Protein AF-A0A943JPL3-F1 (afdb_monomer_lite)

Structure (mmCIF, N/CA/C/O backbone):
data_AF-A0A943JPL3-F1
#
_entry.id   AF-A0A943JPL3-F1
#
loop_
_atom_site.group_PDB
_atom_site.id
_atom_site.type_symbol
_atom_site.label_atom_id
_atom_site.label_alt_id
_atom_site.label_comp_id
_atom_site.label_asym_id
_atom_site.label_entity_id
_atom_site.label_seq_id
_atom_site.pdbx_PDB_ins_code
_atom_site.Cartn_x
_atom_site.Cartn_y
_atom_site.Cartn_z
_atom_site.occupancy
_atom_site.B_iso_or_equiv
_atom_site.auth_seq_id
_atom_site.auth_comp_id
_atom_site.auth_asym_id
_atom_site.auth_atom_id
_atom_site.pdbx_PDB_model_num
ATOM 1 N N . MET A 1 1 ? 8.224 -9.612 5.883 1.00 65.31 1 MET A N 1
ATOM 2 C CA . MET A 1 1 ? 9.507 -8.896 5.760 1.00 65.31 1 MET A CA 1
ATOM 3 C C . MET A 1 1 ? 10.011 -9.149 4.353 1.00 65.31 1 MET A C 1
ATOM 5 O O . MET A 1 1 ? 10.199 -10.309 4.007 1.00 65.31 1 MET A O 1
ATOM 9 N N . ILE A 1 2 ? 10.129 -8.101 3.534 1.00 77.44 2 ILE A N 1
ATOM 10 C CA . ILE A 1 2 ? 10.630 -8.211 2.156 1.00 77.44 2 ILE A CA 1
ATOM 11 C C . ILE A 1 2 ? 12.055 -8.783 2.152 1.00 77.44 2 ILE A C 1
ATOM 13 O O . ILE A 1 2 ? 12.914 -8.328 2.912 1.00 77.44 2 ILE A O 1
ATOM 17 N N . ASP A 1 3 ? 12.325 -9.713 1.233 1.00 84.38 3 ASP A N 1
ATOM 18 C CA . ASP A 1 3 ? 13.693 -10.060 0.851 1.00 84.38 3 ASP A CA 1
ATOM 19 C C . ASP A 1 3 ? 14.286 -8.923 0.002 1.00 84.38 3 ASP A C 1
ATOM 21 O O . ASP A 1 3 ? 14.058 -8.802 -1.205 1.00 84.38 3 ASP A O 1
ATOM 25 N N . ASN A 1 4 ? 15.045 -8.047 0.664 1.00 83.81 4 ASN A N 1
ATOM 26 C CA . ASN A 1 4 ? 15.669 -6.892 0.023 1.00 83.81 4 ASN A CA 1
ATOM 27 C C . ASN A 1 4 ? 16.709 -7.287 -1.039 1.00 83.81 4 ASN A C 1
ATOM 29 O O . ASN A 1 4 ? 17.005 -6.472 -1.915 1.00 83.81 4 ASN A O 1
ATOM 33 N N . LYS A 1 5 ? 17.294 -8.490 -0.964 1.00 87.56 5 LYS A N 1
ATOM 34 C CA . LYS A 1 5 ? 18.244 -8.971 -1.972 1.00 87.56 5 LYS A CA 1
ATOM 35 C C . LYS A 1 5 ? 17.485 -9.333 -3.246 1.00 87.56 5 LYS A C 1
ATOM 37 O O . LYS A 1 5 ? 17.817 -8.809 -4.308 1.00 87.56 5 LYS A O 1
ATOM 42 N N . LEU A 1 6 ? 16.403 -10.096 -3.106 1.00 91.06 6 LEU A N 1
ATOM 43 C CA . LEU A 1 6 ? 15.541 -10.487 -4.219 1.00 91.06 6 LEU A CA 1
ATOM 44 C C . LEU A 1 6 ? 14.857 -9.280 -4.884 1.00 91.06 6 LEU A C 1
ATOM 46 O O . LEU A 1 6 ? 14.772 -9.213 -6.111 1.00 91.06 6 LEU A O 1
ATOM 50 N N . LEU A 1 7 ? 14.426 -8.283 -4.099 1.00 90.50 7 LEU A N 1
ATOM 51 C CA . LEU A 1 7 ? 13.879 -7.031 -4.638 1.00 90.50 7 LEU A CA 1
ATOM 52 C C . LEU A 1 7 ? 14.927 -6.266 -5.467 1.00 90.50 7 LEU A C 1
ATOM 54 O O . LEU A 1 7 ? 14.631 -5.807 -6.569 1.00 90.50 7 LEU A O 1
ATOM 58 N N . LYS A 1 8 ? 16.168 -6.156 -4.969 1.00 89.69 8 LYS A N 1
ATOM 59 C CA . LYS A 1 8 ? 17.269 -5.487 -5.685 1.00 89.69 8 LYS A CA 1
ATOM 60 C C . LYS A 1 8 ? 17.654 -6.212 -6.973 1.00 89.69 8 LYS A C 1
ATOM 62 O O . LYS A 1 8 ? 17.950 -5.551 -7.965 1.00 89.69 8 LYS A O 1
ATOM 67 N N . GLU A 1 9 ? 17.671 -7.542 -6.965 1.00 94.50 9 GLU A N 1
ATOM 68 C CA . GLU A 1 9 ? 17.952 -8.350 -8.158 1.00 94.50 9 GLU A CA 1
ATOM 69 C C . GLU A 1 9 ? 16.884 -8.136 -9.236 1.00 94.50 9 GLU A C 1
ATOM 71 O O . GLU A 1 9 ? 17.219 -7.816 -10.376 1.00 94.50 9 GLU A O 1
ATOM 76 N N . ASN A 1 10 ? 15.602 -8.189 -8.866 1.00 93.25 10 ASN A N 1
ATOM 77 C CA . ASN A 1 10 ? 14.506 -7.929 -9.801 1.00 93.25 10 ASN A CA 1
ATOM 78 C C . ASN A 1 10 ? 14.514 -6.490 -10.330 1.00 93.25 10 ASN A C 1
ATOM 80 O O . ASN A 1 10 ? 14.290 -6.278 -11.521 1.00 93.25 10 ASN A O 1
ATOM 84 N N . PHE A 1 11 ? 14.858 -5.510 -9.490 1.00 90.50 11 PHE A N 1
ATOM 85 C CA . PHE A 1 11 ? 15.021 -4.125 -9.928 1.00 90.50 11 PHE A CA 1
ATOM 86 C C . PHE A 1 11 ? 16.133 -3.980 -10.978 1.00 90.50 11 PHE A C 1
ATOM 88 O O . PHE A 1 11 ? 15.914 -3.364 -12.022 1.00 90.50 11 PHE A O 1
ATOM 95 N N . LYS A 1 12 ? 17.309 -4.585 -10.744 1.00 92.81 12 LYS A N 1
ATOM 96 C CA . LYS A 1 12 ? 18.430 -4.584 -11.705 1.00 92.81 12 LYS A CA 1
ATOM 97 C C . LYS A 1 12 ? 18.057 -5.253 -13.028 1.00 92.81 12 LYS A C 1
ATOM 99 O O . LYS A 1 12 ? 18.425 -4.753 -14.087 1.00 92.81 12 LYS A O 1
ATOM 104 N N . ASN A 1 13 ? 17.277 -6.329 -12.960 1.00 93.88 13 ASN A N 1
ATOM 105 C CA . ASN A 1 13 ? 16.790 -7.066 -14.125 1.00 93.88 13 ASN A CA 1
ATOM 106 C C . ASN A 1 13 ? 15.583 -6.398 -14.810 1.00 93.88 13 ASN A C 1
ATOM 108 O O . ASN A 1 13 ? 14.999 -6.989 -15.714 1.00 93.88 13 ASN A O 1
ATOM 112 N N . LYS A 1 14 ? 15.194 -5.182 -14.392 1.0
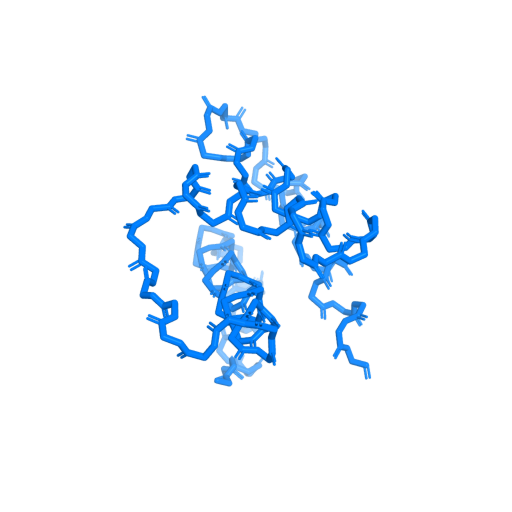0 91.75 14 LYS A N 1
ATOM 113 C CA . LYS A 1 14 ? 14.026 -4.437 -14.898 1.00 91.75 14 LYS A CA 1
ATOM 114 C C . LYS A 1 14 ? 12.698 -5.194 -14.767 1.00 91.75 14 LYS A C 1
ATOM 116 O O . LYS A 1 14 ? 11.732 -4.881 -15.459 1.00 91.75 14 LYS A O 1
ATOM 121 N N . ASN A 1 15 ? 12.617 -6.155 -13.847 1.00 92.56 15 ASN A N 1
ATOM 122 C CA . ASN A 1 15 ? 11.380 -6.852 -13.514 1.00 92.56 15 ASN A CA 1
ATOM 123 C C . ASN A 1 15 ? 10.523 -5.979 -12.580 1.00 92.56 15 ASN A C 1
ATOM 125 O O . ASN A 1 15 ? 10.358 -6.261 -11.391 1.00 92.56 15 ASN A O 1
ATOM 129 N N . TYR A 1 16 ? 10.021 -4.865 -13.115 1.00 91.56 16 TYR A N 1
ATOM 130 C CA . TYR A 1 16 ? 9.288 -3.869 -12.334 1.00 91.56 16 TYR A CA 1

■ ■ ■ ■ ■ ■ ■

• _EXERCISE PROMPT_:
Only one stretch of the entries above is wanted: the lines from the one containing "data_AF-A0A943JPL3-F1" through the one containing "ATOM 10 C CA". Please reproduce it exactly.

• _ANSWER_:
data_AF-A0A943JPL3-F1
#
_entry.id   AF-A0A943JPL3-F1
#
loop_
_atom_site.group_PDB
_atom_site.id
_atom_site.type_symbol
_atom_site.label_atom_id
_atom_site.label_alt_id
_atom_site.label_comp_id
_atom_site.label_asym_id
_atom_site.label_entity_id
_atom_site.label_seq_id
_atom_site.pdbx_PDB_ins_code
_atom_site.Cartn_x
_atom_site.Cartn_y
_atom_site.Cartn_z
_atom_site.occupancy
_atom_site.B_iso_or_equiv
_atom_site.auth_seq_id
_atom_site.auth_comp_id
_atom_site.auth_asym_id
_atom_site.auth_atom_id
_atom_site.pdbx_PDB_model_num
ATOM 1 N N . MET A 1 1 ? 8.224 -9.612 5.883 1.00 65.31 1 MET A N 1
ATOM 2 C CA . MET A 1 1 ? 9.507 -8.896 5.760 1.00 65.31 1 MET A CA 1
ATOM 3 C C . MET A 1 1 ? 10.011 -9.149 4.353 1.00 65.31 1 MET A C 1
ATOM 5 O O . MET A 1 1 ? 10.199 -10.309 4.007 1.00 65.31 1 MET A O 1
ATOM 9 N N . ILE A 1 2 ? 10.129 -8.101 3.534 1.00 77.44 2 ILE A N 1
ATOM 10 C CA . ILE A 1 2 ? 10.630 -8.211 2.156 1.00 77.44 2 ILE A CA 1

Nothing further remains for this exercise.